Trotz der schlechten Perspektive geht UNHCR davon aus, daß 1997 insgesamt 200.000 Flüchtlinge freiwillig zurückkehren werden. Zusätzlich dürften ca. 100.000 Binnenvertriebene versuchen, in ihre Wohnungen zurückzukehren. Für diese mit relativ großer Sicherheit zu erwartenden 300.000 freiwilligen Rückkehrer werden Unterkünfte benötigt.
UNHCR kalkuliert, daß 4,5 Personen im Durchschnitt in einem Haus leben könnten. Für diese Rückkehrer sei die Wiederherstellung von 65.000 Häusern nötig. Alle Hilfsorganisationen könnten jedoch zusammen nur 13.000 Häuser im Jahr rekonstruieren.
Um eine soziale Eskalation zu vermeiden, kann dieser Wohnraum nicht allein für Rückkehrer gebaut werden. Wiederaufbauprogramme müssen auch der dort verbliebenen Bevölkerung zugute kommen.

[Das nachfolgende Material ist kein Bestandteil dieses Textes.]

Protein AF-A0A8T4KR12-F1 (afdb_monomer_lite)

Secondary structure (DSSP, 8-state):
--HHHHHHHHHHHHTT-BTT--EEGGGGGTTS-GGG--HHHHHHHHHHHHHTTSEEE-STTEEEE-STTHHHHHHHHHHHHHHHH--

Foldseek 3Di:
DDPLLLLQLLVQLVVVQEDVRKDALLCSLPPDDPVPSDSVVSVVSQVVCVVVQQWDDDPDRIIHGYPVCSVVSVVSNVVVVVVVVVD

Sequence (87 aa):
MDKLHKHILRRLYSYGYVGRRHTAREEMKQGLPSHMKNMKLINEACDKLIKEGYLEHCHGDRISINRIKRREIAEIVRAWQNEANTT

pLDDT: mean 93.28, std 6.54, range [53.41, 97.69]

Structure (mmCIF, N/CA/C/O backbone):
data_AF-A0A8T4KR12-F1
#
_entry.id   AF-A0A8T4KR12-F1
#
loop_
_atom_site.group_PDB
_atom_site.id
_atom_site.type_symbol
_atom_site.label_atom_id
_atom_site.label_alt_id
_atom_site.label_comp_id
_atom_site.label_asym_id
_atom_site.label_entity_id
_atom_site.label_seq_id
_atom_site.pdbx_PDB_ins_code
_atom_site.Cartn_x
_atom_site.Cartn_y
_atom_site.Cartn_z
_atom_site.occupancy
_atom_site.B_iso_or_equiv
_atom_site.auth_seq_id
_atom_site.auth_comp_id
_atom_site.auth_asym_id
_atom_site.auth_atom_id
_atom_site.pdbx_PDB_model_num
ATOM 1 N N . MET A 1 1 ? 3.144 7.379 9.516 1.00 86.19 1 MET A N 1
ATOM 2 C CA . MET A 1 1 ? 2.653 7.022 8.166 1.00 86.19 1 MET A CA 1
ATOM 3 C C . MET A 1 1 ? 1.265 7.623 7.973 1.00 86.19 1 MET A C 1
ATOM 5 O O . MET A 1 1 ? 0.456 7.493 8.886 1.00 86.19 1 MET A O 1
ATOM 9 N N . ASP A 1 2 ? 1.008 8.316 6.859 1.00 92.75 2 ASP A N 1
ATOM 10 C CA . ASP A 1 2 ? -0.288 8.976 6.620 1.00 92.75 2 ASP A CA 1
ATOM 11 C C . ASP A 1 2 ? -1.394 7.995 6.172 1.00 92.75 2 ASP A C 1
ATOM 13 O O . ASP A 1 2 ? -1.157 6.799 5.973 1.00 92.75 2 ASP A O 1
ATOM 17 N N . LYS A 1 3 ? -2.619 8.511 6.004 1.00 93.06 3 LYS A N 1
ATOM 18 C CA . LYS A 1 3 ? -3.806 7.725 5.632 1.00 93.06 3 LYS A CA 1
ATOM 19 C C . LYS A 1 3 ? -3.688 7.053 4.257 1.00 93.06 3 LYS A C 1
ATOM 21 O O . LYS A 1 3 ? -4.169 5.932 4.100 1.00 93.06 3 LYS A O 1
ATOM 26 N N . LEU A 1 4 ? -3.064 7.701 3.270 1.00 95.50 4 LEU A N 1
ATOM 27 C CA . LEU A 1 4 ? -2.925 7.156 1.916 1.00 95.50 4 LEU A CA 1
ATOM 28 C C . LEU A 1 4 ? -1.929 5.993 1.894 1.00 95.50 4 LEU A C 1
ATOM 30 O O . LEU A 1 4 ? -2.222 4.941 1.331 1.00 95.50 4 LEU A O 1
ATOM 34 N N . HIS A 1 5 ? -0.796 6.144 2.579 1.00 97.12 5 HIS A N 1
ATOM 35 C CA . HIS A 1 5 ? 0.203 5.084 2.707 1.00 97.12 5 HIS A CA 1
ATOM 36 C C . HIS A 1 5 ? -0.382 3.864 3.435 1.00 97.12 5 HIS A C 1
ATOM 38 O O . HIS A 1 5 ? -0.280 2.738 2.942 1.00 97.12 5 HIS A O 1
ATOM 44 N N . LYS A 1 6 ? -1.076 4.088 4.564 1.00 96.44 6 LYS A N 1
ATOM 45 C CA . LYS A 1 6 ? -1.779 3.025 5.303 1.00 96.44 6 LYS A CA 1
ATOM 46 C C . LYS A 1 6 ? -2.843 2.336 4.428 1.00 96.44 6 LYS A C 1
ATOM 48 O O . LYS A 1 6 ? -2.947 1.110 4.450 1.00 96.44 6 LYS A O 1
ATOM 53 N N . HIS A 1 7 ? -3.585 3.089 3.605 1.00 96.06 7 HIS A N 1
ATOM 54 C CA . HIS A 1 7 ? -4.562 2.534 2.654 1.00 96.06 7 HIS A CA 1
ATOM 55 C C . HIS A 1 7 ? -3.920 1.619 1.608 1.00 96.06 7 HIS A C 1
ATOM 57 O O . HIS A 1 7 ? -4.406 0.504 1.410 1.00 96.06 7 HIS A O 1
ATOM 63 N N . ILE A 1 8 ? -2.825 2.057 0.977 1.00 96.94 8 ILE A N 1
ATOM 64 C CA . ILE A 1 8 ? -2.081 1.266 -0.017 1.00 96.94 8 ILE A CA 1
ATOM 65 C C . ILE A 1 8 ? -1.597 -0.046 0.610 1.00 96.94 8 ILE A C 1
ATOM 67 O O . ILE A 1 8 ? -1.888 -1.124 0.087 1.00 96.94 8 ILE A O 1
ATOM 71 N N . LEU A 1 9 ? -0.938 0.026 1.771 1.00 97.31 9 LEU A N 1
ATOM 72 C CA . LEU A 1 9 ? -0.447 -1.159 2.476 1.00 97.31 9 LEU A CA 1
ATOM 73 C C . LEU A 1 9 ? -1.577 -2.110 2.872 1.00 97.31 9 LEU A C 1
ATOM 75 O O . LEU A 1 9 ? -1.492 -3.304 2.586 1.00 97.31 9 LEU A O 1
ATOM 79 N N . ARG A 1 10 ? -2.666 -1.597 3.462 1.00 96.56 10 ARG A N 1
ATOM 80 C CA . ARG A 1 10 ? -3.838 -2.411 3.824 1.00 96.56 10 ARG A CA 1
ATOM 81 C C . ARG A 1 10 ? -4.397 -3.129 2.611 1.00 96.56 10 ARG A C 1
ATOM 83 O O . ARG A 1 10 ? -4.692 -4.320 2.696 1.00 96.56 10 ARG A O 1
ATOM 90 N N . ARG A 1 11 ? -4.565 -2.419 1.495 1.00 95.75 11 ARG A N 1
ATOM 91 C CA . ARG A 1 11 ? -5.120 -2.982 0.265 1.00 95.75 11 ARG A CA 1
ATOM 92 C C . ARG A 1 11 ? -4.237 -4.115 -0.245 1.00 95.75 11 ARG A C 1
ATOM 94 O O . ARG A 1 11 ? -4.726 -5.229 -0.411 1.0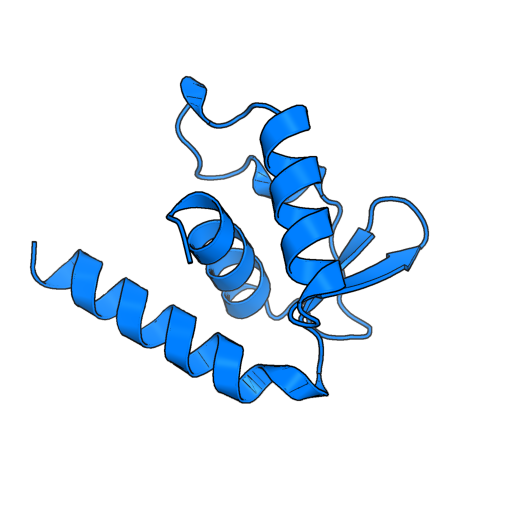0 95.75 11 ARG A O 1
ATOM 101 N N . LEU A 1 12 ? -2.944 -3.860 -0.429 1.00 96.56 12 LEU A N 1
ATOM 102 C CA . LEU A 1 12 ? -2.011 -4.873 -0.921 1.00 96.56 12 LEU A CA 1
ATOM 103 C C . LEU A 1 12 ? -1.932 -6.088 0.008 1.00 96.56 12 LEU A C 1
ATOM 105 O O . LEU A 1 12 ? -1.949 -7.225 -0.464 1.00 96.56 12 LEU A O 1
ATOM 109 N N . TYR A 1 13 ? -1.929 -5.849 1.319 1.00 96.56 13 TYR A N 1
ATOM 110 C CA . TYR A 1 13 ? -1.884 -6.897 2.331 1.00 96.56 13 TYR A CA 1
ATOM 111 C C . TYR A 1 13 ? -3.148 -7.763 2.317 1.00 96.56 13 TYR A C 1
ATOM 113 O O . TYR A 1 13 ? -3.049 -8.988 2.287 1.00 96.56 13 TYR A O 1
ATOM 121 N N . SER A 1 14 ? -4.327 -7.136 2.263 1.00 94.06 14 SER A N 1
ATOM 122 C CA . SER A 1 14 ? -5.623 -7.833 2.285 1.00 94.06 14 SER A CA 1
ATOM 123 C C . SER A 1 14 ? -5.819 -8.736 1.065 1.00 94.06 14 SER A C 1
ATOM 125 O O . SER A 1 14 ? -6.376 -9.821 1.188 1.00 94.06 14 SER A O 1
ATOM 127 N N . TYR A 1 15 ? -5.321 -8.320 -0.104 1.00 94.94 15 TYR A N 1
ATOM 128 C CA . TYR A 1 15 ? -5.381 -9.113 -1.339 1.00 94.94 15 TYR A CA 1
ATOM 129 C C . TYR A 1 15 ? -4.177 -10.055 -1.533 1.00 94.94 15 TYR A C 1
ATOM 131 O O . TYR A 1 15 ? -4.098 -10.767 -2.538 1.00 94.94 15 TYR A O 1
ATOM 139 N N . GLY A 1 16 ? -3.229 -10.076 -0.589 1.00 95.25 16 GLY A N 1
ATOM 140 C CA . GLY A 1 16 ? -2.057 -10.949 -0.644 1.00 95.25 16 GLY A CA 1
ATOM 141 C C . GLY A 1 16 ? -1.075 -10.611 -1.772 1.00 95.25 16 GLY A C 1
ATOM 142 O O . GLY A 1 16 ? -0.389 -11.505 -2.273 1.00 95.25 16 GLY A O 1
ATOM 143 N N . TYR A 1 17 ? -1.000 -9.345 -2.194 1.00 96.38 17 TYR A N 1
ATOM 144 C CA . TYR A 1 17 ? -0.017 -8.881 -3.174 1.00 96.38 17 TYR A CA 1
ATOM 145 C C . TYR A 1 17 ? 1.367 -8.773 -2.528 1.00 96.38 17 TYR A C 1
ATOM 147 O O . TYR A 1 17 ? 1.755 -7.718 -2.032 1.00 96.38 17 TYR A O 1
ATOM 155 N N . VAL A 1 18 ? 2.096 -9.890 -2.505 1.00 94.69 18 VAL A N 1
ATOM 156 C CA . VAL A 1 18 ? 3.415 -10.031 -1.881 1.00 94.69 18 VAL A CA 1
ATOM 157 C C . VAL A 1 18 ? 4.383 -10.716 -2.857 1.00 94.69 18 VAL A C 1
ATOM 159 O O . VAL A 1 18 ? 4.097 -11.812 -3.352 1.00 94.69 18 VAL A O 1
ATOM 162 N N . GLY A 1 19 ? 5.548 -10.108 -3.108 1.00 88.06 19 GLY A N 1
ATOM 163 C CA . GLY A 1 19 ? 6.589 -10.649 -3.990 1.00 88.06 19 GLY A CA 1
ATOM 164 C C . GLY A 1 19 ? 6.090 -10.931 -5.414 1.00 88.06 19 GLY A C 1
ATOM 165 O O . GLY A 1 19 ? 5.833 -10.018 -6.189 1.00 88.06 19 GLY A O 1
ATOM 166 N N . ARG A 1 20 ? 5.923 -12.215 -5.775 1.00 88.19 20 ARG A N 1
ATOM 167 C CA . ARG A 1 20 ? 5.464 -12.621 -7.124 1.00 88.19 20 ARG A CA 1
ATOM 168 C C . ARG A 1 20 ? 4.024 -12.192 -7.437 1.00 88.19 20 ARG A C 1
ATOM 170 O O . ARG A 1 20 ? 3.646 -12.146 -8.602 1.00 88.19 20 ARG A O 1
ATOM 177 N N . ARG A 1 21 ? 3.205 -11.905 -6.418 1.00 93.94 21 ARG A N 1
ATOM 178 C CA . ARG A 1 21 ? 1.847 -11.376 -6.601 1.00 93.94 21 ARG A CA 1
ATOM 179 C C . ARG A 1 21 ? 1.891 -9.855 -6.537 1.00 93.94 21 ARG A C 1
ATOM 181 O O . ARG A 1 21 ? 2.127 -9.291 -5.477 1.00 93.94 21 ARG A O 1
ATOM 188 N N . HIS A 1 22 ? 1.602 -9.207 -7.657 1.00 95.56 22 HIS A N 1
ATOM 189 C CA . HIS A 1 22 ? 1.715 -7.757 -7.814 1.00 95.56 22 HIS A CA 1
ATOM 190 C C . HIS A 1 22 ? 0.519 -7.159 -8.560 1.00 95.56 22 HIS A C 1
ATOM 192 O O . HIS A 1 22 ? -0.125 -7.835 -9.371 1.00 95.56 22 HIS A O 1
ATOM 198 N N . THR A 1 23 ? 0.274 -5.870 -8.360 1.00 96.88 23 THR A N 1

Die größte Gefahr für Rückkehrer sind die Minen. Vorsichtige Schätzungen gehen von 3 Millionen Minen aus. Bisher wurde nur ein Teil der Minen kartographiert. Pro Monat gibt es ca. 50 Tote und Verletzte. Rückkehrer, insbesondere Kinder, sind hier besonders gefährdet. Es wurde berichtet, daß Einheimische noch eher wissen, wo Minen liegen.
Faktisch ist Bosnien dreigeteilt in serbisch, kroatisch und moslemisch kontrollierte Gebiete. Eine Rückkehr von Minderheiten ist in aller Regel nicht möglich. Rückkehrende werden schikaniert und bedroht.
UNHCR berichtet dies von verschiedenen Orten in Bosnien. Eine kroatischen Familie sollte z.B. genötigt werden, für drei Jahre im voraus Telefongebühren zu bezahlen. Rückkehrern, insbesondere Roma, wird die Registrierung verweigert. Dies bedeutet, daß sie keine medizinische oder soziale Unterstützung erhalten können.
Die Polizei kann keine rechtsstaatlichen Verhältnisse durchsetzen. Ein deutscher Polizist, der in Kljuc bei der Internationalen Police Task Force (IPTF) arbeitet, berichtet, daß sogar Polizisten Menschen »ausrauben« würden. Polizisten erhalten einen Monatslohn von 20,- DM zuzüglich freier Wohnung und freiem Essen. »Ausrauben« bedeute, daß Straßenkontrollen durchgeführt werden, bei denen willkürlich abkassiert würde.
10–20% der Bevölkerung in der Föderation haben Arbeit. Das Land lebt in erster Linie von Überweisungen aus dem Ausland. Zweitgrößte Einnahmequelle sind die Ausgaben von internationalen Helfern, die durch Mieten und Konsum vielen Menschen ein Überleben ermöglichen. Das Land produziert faktisch nichts selbst. Die Industrie ist zerstört.
Die Landwirtschaft kann eine Selbst-versorgung wegen der großen Minengefahr auf längere Zeit nicht sicherstellen.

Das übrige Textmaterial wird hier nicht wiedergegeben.